Rose Tattoo, Tatts: Live In Brunswick. Album Review.

Liverpool Sound and Vision Rating 8.5/10

If the past is another country then to many who never saw or lived through the bright lights and garnish of the 1980s, the pub rock scene of Australia must seem like a step into a completely different planet, one that was undoubtedly rich in expression, in its representation of a culture untouched by the excess and the absurdly gluttonous. The past may be another country but to those who saw a truth in the voice of bands such as Rose Tattoo, what they saw and heard during those punishment filled lyrics and chastisement to the pretence and pretentious, was worth living in the present for.

To capture that sense of raw magnetic hunger you have to understand the time, that the reality of the moment was not about what Hollywood sold the world, it was not all parties, champagne and weirdly obsessed shoulder pads and power dressing, it was very much one of hardship, discord and violence against the individual and the collective; people fighting for their very livelihoods and homes doesn’t make the so called sexy or fashionable film that sells.

For many who took to Rose Tattoo, they were a group who espoused the hardness of the times and the anger that was just about kept under control, hard won audiences fell for them, but they were perhaps a band that were fighting against the giant machine and never given the chance to espouse more radically outside of their native homeland; a great shame but one perhaps partially forgiven in their release of the live recording at Melbourne’s Bombay Bicycle Club in 1982, the brilliantly mastered Tatts: Live In Brunswick.

Arguably unrivalled in their forthright music, Rose Tattoo captured a feeling that only Midnight Oil could come close to and in which far outweighed the commercial stance of INXS. It is in the live arena, the sense of beer flowing, sweat dripping down the faces and the closeness of the crowd to the action that the album roars majestically in.

Each track is filled with passionate anger, with a sense of outraged truth, a timely reminder if any were required, that the 1980s were not one of the oncoming plastic features and high price paid by some to be seen as beautiful, rich band unpleasant.

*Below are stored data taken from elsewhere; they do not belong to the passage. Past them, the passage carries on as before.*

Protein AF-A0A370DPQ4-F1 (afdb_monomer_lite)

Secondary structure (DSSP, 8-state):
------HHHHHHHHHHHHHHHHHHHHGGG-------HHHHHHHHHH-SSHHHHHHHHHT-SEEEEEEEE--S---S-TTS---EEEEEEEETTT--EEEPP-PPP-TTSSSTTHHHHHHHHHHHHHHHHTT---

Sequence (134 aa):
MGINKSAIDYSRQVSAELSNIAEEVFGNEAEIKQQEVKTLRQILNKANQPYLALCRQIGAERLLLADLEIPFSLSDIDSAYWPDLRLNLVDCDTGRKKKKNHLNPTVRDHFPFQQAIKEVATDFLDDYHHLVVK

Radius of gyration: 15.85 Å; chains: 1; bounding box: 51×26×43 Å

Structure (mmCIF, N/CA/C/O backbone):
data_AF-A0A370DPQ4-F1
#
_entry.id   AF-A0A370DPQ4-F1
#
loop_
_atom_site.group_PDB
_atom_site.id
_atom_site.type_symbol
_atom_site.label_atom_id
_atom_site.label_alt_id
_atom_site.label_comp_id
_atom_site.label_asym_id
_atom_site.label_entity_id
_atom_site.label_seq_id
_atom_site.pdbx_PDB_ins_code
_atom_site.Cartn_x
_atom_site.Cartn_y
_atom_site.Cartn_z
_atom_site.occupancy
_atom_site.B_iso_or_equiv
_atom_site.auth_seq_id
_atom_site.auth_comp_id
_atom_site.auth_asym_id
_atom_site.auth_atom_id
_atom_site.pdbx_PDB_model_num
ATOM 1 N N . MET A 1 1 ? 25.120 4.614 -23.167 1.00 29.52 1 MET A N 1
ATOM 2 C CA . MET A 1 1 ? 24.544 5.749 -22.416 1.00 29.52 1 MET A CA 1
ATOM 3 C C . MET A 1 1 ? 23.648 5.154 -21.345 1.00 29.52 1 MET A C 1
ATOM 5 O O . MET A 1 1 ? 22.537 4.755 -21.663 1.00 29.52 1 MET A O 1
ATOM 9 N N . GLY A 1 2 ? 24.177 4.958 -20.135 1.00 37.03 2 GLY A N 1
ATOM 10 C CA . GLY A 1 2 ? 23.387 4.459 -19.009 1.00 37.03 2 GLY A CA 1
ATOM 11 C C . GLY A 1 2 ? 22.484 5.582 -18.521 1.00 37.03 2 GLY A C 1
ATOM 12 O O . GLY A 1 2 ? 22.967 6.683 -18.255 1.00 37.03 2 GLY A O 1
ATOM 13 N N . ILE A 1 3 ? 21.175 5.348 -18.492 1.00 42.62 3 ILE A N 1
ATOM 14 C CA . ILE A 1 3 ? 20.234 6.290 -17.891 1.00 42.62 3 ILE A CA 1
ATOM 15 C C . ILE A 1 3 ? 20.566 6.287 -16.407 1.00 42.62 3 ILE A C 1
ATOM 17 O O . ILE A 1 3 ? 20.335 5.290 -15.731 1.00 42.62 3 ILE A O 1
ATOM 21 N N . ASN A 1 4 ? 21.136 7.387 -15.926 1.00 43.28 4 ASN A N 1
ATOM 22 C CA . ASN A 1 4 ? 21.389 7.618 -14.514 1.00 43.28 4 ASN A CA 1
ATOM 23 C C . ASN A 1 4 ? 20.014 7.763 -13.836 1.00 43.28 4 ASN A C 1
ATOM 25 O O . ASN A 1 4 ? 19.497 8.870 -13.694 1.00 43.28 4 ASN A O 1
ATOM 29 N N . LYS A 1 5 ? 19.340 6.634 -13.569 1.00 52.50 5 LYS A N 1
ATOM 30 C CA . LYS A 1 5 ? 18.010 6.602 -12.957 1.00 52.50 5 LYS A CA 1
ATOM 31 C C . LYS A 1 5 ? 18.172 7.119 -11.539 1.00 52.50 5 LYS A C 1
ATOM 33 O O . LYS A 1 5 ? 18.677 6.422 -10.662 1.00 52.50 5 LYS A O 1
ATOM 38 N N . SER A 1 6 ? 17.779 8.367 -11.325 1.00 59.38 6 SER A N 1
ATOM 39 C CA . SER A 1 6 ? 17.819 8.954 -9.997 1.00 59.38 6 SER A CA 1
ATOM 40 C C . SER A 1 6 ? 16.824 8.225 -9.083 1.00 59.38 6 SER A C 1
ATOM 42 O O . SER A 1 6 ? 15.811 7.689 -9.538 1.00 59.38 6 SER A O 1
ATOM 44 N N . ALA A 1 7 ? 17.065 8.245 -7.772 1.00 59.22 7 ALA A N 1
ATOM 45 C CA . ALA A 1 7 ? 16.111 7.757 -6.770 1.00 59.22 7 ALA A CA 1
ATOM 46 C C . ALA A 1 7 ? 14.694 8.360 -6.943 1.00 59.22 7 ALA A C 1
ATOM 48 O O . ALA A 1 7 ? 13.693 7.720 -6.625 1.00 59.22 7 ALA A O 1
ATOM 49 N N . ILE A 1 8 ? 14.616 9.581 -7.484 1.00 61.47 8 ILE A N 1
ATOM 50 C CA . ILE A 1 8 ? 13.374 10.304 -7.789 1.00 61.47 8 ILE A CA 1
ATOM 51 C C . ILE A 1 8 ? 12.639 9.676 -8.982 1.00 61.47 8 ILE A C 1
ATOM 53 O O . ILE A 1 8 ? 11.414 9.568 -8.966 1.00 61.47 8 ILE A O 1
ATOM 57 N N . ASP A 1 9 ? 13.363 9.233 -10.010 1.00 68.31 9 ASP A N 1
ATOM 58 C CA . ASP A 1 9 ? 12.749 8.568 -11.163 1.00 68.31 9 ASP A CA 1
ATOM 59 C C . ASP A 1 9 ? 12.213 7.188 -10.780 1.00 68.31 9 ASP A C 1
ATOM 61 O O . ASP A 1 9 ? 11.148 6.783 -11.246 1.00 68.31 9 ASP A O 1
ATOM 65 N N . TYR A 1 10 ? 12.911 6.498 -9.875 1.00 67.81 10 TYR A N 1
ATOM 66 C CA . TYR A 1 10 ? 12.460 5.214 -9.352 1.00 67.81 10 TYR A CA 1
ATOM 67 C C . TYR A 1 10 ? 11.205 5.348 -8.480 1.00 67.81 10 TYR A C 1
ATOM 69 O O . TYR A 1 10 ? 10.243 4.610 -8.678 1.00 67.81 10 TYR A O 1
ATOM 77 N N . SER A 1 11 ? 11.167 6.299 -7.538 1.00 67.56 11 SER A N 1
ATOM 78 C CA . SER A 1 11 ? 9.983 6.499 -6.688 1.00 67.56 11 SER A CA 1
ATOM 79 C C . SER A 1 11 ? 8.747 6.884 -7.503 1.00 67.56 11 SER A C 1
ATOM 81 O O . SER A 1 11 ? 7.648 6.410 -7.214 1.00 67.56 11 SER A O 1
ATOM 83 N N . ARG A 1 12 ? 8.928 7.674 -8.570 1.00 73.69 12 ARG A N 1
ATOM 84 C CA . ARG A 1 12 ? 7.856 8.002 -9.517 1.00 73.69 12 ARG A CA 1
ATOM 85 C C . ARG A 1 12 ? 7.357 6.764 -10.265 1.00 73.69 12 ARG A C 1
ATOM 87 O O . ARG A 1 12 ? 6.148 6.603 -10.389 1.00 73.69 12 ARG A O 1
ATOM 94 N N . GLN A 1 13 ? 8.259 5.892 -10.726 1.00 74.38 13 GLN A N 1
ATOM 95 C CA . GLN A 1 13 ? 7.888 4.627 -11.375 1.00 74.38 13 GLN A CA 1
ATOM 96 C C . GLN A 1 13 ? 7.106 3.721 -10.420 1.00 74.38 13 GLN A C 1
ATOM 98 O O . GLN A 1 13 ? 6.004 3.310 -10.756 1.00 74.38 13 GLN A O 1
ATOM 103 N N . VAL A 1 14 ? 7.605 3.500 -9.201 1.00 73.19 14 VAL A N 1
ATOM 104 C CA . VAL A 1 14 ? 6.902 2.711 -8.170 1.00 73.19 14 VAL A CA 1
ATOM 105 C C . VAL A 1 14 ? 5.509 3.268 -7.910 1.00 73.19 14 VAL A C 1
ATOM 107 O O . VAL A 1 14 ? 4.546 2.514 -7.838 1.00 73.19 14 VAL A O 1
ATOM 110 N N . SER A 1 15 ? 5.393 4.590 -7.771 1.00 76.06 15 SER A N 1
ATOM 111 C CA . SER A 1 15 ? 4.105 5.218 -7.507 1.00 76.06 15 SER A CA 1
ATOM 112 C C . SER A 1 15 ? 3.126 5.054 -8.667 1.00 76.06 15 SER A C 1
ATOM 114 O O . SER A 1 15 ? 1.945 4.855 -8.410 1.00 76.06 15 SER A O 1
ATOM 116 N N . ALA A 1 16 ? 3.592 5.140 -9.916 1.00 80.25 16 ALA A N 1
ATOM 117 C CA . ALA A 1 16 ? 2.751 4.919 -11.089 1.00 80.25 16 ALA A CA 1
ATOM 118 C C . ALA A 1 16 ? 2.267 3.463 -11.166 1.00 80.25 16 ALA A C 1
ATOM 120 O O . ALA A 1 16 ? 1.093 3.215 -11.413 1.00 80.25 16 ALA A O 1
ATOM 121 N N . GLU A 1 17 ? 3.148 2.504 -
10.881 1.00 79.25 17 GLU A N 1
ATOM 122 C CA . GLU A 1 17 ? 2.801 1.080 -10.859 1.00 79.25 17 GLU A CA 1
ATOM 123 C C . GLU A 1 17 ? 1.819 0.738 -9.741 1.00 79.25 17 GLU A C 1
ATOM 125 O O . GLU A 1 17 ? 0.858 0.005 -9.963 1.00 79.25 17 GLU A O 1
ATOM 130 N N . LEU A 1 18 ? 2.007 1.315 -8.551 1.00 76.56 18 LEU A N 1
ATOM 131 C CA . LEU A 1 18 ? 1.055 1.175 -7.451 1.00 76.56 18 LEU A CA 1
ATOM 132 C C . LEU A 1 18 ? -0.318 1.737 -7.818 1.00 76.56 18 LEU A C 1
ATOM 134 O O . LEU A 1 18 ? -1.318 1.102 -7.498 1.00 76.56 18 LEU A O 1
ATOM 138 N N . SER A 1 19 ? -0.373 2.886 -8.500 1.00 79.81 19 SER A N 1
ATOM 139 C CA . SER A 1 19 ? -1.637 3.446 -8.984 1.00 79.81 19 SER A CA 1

In tracks such as Out of This Place, Assault and Battery, Butcher and Fast Eddy, Rock and Roll Is King, Juice on the Loose and One of The Boys, the menace, the matchless captivating threat of lyrical truth and affray is exciting, raw and boundless, a desire to relive that moment for many is too much of a pull and one that this album fully breathes.

Rose Tattoo release Tatts: Live In Brunswick on Golden Robot Records on November 24th.